Entries supplied: Begin
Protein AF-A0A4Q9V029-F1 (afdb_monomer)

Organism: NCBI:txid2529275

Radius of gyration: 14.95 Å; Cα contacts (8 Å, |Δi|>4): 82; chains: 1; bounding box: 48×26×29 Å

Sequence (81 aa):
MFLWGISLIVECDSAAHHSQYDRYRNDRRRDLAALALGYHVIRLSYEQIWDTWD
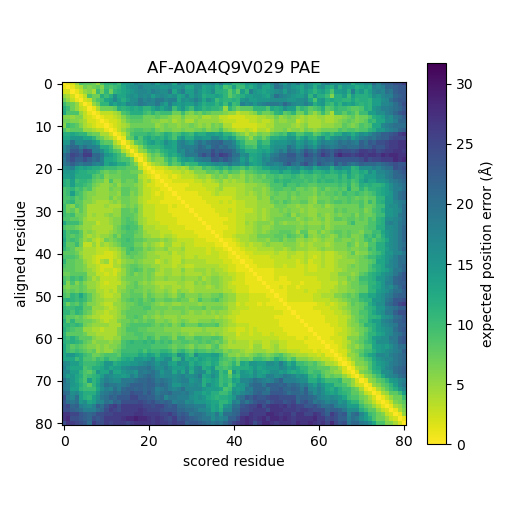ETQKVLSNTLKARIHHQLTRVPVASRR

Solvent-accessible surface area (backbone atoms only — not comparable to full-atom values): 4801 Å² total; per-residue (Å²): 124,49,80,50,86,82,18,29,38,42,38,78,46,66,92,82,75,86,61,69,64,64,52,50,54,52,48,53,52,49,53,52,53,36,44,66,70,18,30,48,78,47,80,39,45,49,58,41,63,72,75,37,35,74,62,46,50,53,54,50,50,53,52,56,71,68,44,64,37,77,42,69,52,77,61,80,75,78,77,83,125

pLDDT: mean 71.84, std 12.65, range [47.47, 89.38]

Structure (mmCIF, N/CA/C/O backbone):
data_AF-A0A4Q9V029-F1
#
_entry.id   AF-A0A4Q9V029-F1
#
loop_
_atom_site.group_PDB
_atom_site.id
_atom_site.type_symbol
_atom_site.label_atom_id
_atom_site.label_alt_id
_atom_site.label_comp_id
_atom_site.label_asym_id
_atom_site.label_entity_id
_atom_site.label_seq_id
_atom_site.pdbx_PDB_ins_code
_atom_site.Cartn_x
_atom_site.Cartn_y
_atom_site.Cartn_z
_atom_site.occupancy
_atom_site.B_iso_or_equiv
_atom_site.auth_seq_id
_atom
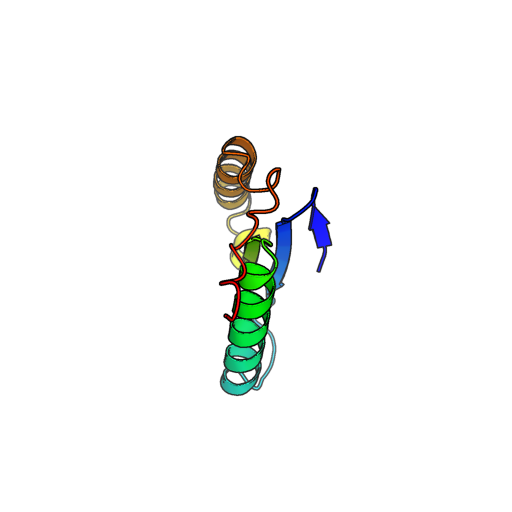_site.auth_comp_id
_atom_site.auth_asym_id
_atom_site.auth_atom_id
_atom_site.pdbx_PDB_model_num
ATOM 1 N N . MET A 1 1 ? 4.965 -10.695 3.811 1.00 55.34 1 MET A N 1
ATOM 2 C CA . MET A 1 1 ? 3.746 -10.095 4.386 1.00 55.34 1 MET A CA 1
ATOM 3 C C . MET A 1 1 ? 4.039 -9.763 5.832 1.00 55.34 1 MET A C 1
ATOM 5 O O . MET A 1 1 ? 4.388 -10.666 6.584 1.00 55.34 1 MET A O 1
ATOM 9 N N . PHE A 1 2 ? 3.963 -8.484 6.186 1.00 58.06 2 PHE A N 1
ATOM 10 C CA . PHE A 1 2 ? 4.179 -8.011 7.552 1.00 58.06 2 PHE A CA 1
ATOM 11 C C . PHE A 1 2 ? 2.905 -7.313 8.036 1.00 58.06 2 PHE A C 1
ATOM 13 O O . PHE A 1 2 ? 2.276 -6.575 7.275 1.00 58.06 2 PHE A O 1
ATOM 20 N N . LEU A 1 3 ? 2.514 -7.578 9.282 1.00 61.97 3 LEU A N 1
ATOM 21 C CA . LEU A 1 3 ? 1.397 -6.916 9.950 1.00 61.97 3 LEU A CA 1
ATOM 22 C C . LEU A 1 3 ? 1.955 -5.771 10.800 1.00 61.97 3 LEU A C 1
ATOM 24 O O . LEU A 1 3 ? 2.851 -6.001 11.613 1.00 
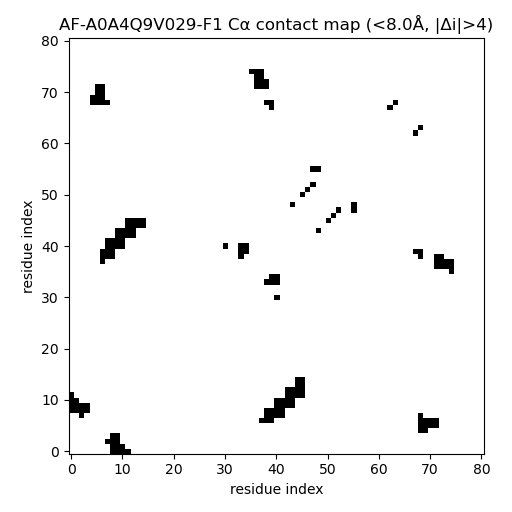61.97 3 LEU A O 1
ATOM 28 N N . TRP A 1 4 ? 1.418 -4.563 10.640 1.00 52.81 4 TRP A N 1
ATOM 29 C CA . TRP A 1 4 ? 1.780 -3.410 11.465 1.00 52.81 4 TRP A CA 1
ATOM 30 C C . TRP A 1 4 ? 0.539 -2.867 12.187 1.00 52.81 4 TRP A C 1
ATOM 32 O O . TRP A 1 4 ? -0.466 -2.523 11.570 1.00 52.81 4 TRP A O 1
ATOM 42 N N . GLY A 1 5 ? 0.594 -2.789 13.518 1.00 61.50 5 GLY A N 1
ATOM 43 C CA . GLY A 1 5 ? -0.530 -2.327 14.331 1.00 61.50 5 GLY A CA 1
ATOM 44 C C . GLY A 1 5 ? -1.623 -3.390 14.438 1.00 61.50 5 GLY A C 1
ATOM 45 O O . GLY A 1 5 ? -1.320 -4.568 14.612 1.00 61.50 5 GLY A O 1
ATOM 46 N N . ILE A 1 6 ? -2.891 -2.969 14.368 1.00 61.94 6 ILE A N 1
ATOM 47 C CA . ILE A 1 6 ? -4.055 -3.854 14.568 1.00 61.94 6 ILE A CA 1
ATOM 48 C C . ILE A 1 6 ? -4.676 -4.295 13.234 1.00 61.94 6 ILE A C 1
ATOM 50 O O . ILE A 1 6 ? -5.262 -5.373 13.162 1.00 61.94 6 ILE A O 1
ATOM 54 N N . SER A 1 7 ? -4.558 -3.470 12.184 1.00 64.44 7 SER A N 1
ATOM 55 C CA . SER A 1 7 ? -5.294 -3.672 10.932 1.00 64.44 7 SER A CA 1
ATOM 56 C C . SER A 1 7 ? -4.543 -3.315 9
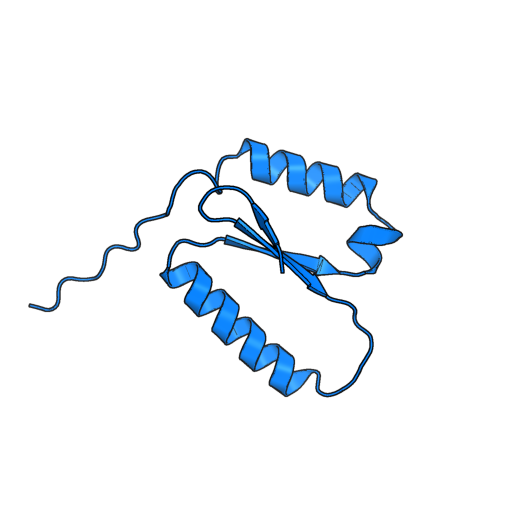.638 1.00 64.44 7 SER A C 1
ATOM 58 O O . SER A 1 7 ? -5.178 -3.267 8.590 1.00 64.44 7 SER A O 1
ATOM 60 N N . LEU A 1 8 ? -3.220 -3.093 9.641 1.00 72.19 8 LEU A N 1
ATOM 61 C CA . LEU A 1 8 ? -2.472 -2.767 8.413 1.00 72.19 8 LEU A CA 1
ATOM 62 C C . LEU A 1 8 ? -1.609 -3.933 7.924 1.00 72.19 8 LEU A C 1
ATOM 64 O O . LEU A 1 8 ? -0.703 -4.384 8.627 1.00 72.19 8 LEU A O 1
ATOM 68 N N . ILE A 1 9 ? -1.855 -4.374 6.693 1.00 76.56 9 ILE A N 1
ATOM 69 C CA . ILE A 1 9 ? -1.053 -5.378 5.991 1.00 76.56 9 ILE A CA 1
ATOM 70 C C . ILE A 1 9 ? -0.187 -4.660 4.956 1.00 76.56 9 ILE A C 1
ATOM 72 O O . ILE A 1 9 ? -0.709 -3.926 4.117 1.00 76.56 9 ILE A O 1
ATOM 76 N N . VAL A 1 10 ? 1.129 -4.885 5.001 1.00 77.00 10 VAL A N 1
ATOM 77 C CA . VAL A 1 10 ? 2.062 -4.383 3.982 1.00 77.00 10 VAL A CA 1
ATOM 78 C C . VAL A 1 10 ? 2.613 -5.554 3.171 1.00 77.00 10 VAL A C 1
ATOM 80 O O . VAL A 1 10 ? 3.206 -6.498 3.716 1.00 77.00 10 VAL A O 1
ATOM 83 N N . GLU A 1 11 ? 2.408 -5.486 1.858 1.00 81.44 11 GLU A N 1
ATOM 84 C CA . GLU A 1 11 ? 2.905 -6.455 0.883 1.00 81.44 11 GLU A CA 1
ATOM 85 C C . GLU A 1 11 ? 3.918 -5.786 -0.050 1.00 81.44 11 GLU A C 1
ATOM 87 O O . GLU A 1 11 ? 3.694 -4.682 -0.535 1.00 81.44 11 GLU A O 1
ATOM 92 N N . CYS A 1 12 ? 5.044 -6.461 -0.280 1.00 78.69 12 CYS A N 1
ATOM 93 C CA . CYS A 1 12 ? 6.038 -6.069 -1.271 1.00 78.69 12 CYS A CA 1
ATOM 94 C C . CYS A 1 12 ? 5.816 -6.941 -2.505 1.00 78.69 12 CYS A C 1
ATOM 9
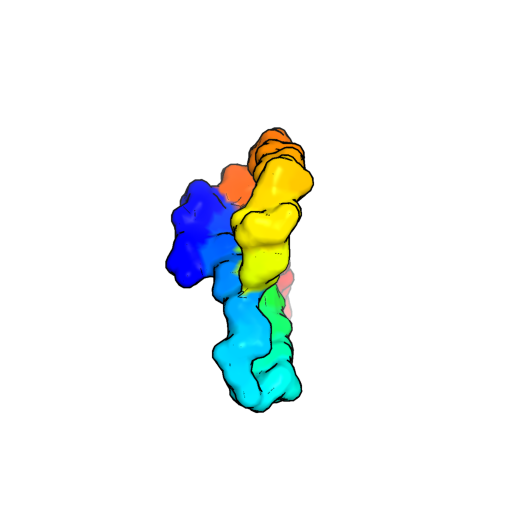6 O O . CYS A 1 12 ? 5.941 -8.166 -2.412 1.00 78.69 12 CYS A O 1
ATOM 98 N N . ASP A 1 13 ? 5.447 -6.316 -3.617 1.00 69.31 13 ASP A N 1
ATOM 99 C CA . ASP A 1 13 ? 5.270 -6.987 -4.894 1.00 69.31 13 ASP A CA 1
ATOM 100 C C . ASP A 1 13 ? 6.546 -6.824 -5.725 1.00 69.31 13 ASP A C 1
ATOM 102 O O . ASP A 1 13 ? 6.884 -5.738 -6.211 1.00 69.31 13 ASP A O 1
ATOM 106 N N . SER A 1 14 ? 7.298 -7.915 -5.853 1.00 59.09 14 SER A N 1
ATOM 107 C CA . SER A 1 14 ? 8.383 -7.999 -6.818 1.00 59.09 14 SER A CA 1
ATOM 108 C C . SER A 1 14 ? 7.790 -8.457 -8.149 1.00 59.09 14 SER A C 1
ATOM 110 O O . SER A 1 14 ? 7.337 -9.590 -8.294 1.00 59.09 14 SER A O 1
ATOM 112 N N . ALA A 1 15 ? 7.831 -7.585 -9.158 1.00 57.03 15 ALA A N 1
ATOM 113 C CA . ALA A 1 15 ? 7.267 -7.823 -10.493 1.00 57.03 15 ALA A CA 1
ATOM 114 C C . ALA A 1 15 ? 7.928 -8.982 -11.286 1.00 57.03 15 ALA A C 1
Entries supplied: End
(What the task asks)
Restate word for word every line from the one with "ATOM 24 O O" up to and including the one with "ATOM 55 C CA" in the records above, minus the pictures.

(Answer)
ATOM 24 O O . LEU A 1 3 ? 2.851 -6.001 11.613 1.00 
61.97 3 LEU A O 1
ATOM 28 N N . TRP A 1 4 ? 1.418 -4.563 10.640 1.00 52.81 4 TRP A N 1
ATOM 29 C CA . TRP A 1 4 ? 1.780 -3.410 11.465 1.00 52.81 4 TRP A CA 1
ATOM 30 C C . TRP A 1 4 ? 0.539 -2.867 12.187 1.00 52.81 4 TRP A C 1
ATOM 32 O O . TRP A 1 4 ? -0.466 -2.523 11.570 1.00 52.81 4 TRP A O 1
ATOM 42 N N . GLY A 1 5 ? 0.594 -2.789 13.518 1.00 61.50 5 GLY A N 1
ATOM 43 C CA . GLY A 1 5 ? -0.530 -2.327 14.331 1.00 61.50 5 GLY A CA 1
ATOM 44 C C . GLY A 1 5 ? -1.623 -3.390 14.438 1.00 61.50 5 GLY A C 1
ATOM 45 O O . GLY A 1 5 ? -1.320 -4.568 14.612 1.00 61.50 5 GLY A O 1
ATOM 46 N N . ILE A 1 6 ? -2.891 -2.969 14.368 1.00 61.94 6 ILE A N 1
ATOM 47 C CA . ILE A 1 6 ? -4.055 -3.854 14.568 1.00 61.94 6 ILE A CA 1
ATOM 48 C C . ILE A 1 6 ? -4.676 -4.295 13.234 1.00 61.94 6 ILE A C 1
ATOM 50 O O . ILE A 1 6 ? -5.262 -5.373 13.162 1.00 61.94 6 ILE A O 1
ATOM 54 N N . SER A 1 7 ? -4.558 -3.470 12.184 1.00 64.44 7 SER A N 1
ATOM 55 C CA . SER A 1 7 ? -5.294 -3.672 10.932 1.00 64.44 7 SER A CA 1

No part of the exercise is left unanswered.